Provided information =
==================================================

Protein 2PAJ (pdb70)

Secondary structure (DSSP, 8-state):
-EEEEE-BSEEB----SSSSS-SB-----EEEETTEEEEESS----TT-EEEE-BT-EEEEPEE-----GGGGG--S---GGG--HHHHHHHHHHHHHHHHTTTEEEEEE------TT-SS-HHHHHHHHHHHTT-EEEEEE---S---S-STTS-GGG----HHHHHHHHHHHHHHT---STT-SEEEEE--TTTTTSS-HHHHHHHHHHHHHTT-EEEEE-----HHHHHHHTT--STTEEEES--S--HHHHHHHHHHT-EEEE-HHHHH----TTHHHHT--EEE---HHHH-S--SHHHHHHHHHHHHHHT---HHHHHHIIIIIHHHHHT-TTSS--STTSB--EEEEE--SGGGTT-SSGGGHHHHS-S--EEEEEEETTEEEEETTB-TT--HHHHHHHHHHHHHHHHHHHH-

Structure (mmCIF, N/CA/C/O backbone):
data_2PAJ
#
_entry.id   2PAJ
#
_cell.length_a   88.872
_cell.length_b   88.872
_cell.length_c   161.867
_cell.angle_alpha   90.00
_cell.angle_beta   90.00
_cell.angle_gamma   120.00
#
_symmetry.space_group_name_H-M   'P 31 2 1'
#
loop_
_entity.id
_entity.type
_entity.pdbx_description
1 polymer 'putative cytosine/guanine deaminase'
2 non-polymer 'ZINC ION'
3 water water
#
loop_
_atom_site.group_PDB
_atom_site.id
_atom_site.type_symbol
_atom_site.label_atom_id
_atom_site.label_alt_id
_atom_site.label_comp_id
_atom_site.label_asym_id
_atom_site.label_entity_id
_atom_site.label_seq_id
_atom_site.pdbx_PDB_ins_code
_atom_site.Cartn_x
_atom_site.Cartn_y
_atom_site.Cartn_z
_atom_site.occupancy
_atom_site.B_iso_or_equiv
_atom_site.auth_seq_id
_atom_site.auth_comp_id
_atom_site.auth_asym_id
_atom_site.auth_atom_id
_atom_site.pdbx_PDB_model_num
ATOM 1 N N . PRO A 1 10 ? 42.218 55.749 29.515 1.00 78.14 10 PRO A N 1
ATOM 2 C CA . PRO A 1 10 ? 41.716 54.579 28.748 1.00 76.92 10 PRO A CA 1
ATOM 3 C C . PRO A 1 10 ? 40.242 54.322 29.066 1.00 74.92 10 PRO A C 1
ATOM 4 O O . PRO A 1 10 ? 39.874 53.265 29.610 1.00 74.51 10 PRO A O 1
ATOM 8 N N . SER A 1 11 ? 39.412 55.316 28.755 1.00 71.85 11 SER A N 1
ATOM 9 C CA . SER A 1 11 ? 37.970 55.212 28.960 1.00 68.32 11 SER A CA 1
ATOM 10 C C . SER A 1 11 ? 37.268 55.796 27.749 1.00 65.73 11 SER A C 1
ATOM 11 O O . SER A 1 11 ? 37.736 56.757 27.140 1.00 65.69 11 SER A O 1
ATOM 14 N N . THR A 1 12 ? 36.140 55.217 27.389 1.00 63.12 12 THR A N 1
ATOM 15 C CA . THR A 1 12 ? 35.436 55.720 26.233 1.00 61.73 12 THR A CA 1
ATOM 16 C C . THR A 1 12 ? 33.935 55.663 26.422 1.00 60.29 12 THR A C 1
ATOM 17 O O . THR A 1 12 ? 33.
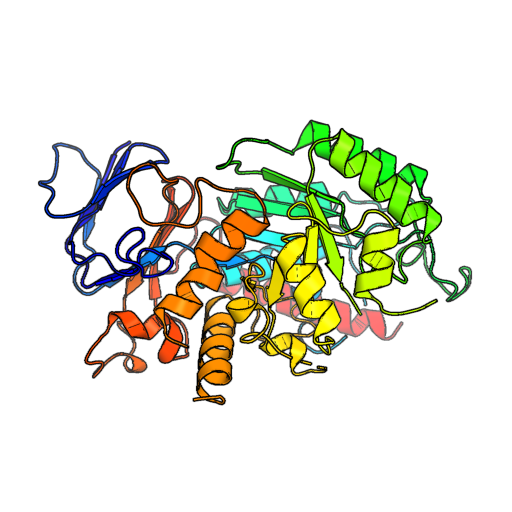415 54.761 27.070 1.00 59.95 12 THR A O 1
ATOM 21 N N . LEU A 1 13 ? 33.239 56.638 25.856 1.00 59.02 13 LEU A N 1
ATOM 22 C CA . LEU A 1 13 ? 31.799 56.675 25.978 1.00 57.74 13 LEU A CA 1
ATOM 23 C C . LEU A 1 13 ? 31.130 56.787 24.621 1.00 57.50 13 LEU A C 1
ATOM 24 O O . LEU A 1 13 ? 31.283 57.774 23.911 1.00 56.69 13 LEU A O 1
ATOM 29 N N . ILE A 1 14 ? 30.409 55.738 24.257 1.00 58.07 14 ILE A N 1
ATOM 30 C CA . ILE A 1 14 ? 29.661 55.720 23.014 1.00 59.07 14 ILE A CA 1
ATOM 31 C C . ILE A 1 14 ? 28.324 56.305 23.460 1.00 58.23 14 ILE A C 1
ATOM 32 O O . ILE A 1 14 ? 27.672 55.768 24.360 1.00 57.36 14 ILE A O 1
ATOM 37 N N . ARG A 1 15 ? 27.932 57.423 22.861 1.00 58.04 15 ARG A N 1
ATOM 38 C CA . ARG A 1 15 ? 26.698 58.070 23.276 1.00 57.62 15 ARG A CA 1
ATOM 39 C C . ARG A 1 15 ? 25.590 58.156 22.247 1.00 56.11 15 ARG A C 1
ATOM 40 O O . ARG A 1 15 ? 25.830 58.207 21.036 1.00 55.26 15 ARG A O 1
ATOM 48 N N . ASN A 1 16 ? 24.370 58.182 22.776 1.00 54.54 16 ASN A N 1
ATOM 49 C CA . ASN A 1 16 ? 23.155 58.362 21.999 1.00 52.35 16 ASN A CA 1
ATOM 50 C C . ASN A 1 16 ? 22.891 57.384 20.864 1.00 51.97 16 ASN A C 1
ATOM 51 O O . ASN A 1 16 ? 22.627 57.792 19.737 1.00 52.14 16 ASN A O 1
ATOM 56 N N . ALA A 1 17 ? 22.945 56.092 21.162 1.00 52.41 17 ALA A N 1
ATOM 57 C CA . ALA A 1 17 ? 22.708 55.074 20.139 1.00 51.70 17 ALA A CA 1
ATOM 58 C C . ALA A 1 17 ? 21.209 54.963 19.838 1.00 51.75 17 ALA A C 1
ATOM 59 O O . ALA A 1 17 ? 20.372 55.071 20.742 1.00 53.44 17 ALA A O 1
ATOM 61 N N . ALA A 1 18 ? 20.874 54.751 18.568 1.00 49.43 18 ALA A N 1
ATOM 62 C CA . ALA A 1 18 ? 19.487 54.624 18.153 1.00 46.71 18 ALA A CA 1
ATOM 63 C C . ALA A 1 18 ? 18.934 53.266 18.574 1.00 47.31 18 ALA A C 1
ATOM 64 O O . ALA A 1 18 ? 17.735 53.114 18.786 1.00 47.98 18 ALA A O 1
ATOM 66 N N . ALA A 1 19 ? 19.819 52.281 18.696 1.00 47.76 19 ALA A N 1
ATOM 67 C CA . ALA A 1 19 ? 19.431 50.931 19.089 1.00 48.33 19 ALA A CA 1
ATOM 68 C C . ALA A 1 19 ? 20.636 50.119 19.565 1.00 49.28 19 ALA A C 1
ATOM 69 O O . ALA A 1 19 ? 21.762 50.327 19.101 1.00 48.80 19 ALA A O 1
ATOM 71 N N . ILE A 1 20 ? 20.385 49.189 20.486 1.00 49.11 20 ILE A N 1
ATOM 72 C CA . ILE A 1 20 ? 21.431 48.334 21.041 1.00 48.34 20 ILE A CA 1
ATOM 73 C C . ILE A 1 20 ? 21.021 46.863 21.133 1.00 48.09 20 ILE A C 1
ATOM 74 O O . ILE A 1 20 ? 20.253 46.482 22.013 1.00 47.78 20 ILE A O 1
ATOM 79 N N . MET A 1 21 ? 21.531 46.035 20.230 1.00 48.38 21 MET A N 1
ATOM 80 C CA . MET A 1 21 ? 21.225 44.606 20.276 1.00 48.62 21 MET A CA 1
ATOM 81 C C . MET A 1 21 ? 22.295 43.914 21.142 1.00 49.73 21 MET A C 1
ATOM 82 O O . MET A 1 21 ? 23.491 44.096 20.940 1.00 48.27 21 MET A O 1
ATOM 87 N N . THR A 1 22 ? 21.847 43.126 22.112 1.00 51.68 22 THR A N 1
ATOM 88 C CA . THR A 1 22 ? 22.736 42.457 23.049 1.00 53.32 22 THR A CA 1
ATOM 89 C C . THR A 1 22 ? 23.345 41.141 22.620 1.00 53.28 22 THR A C 1
ATOM 90 O O . THR A 1 22 ? 24.358 40.714 23.173 1.00 54.09 22 THR A O 1
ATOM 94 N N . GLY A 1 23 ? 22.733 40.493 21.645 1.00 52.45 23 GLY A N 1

==================================================

Print exactly the line containing "ATOM 89 C C" and every line after it through the end of the records above, and nothing else.

ATOM 89 C C . THR A 1 22 ? 23.345 41.141 22.620 1.00 53.28 22 THR A C 1
ATOM 90 O O . THR A 1 22 ? 24.358 40.714 23.173 1.00 54.09 22 THR A O 1
ATOM 94 N N . GLY A 1 23 ? 22.733 40.493 21.645 1.00 52.45 23 GLY A N 1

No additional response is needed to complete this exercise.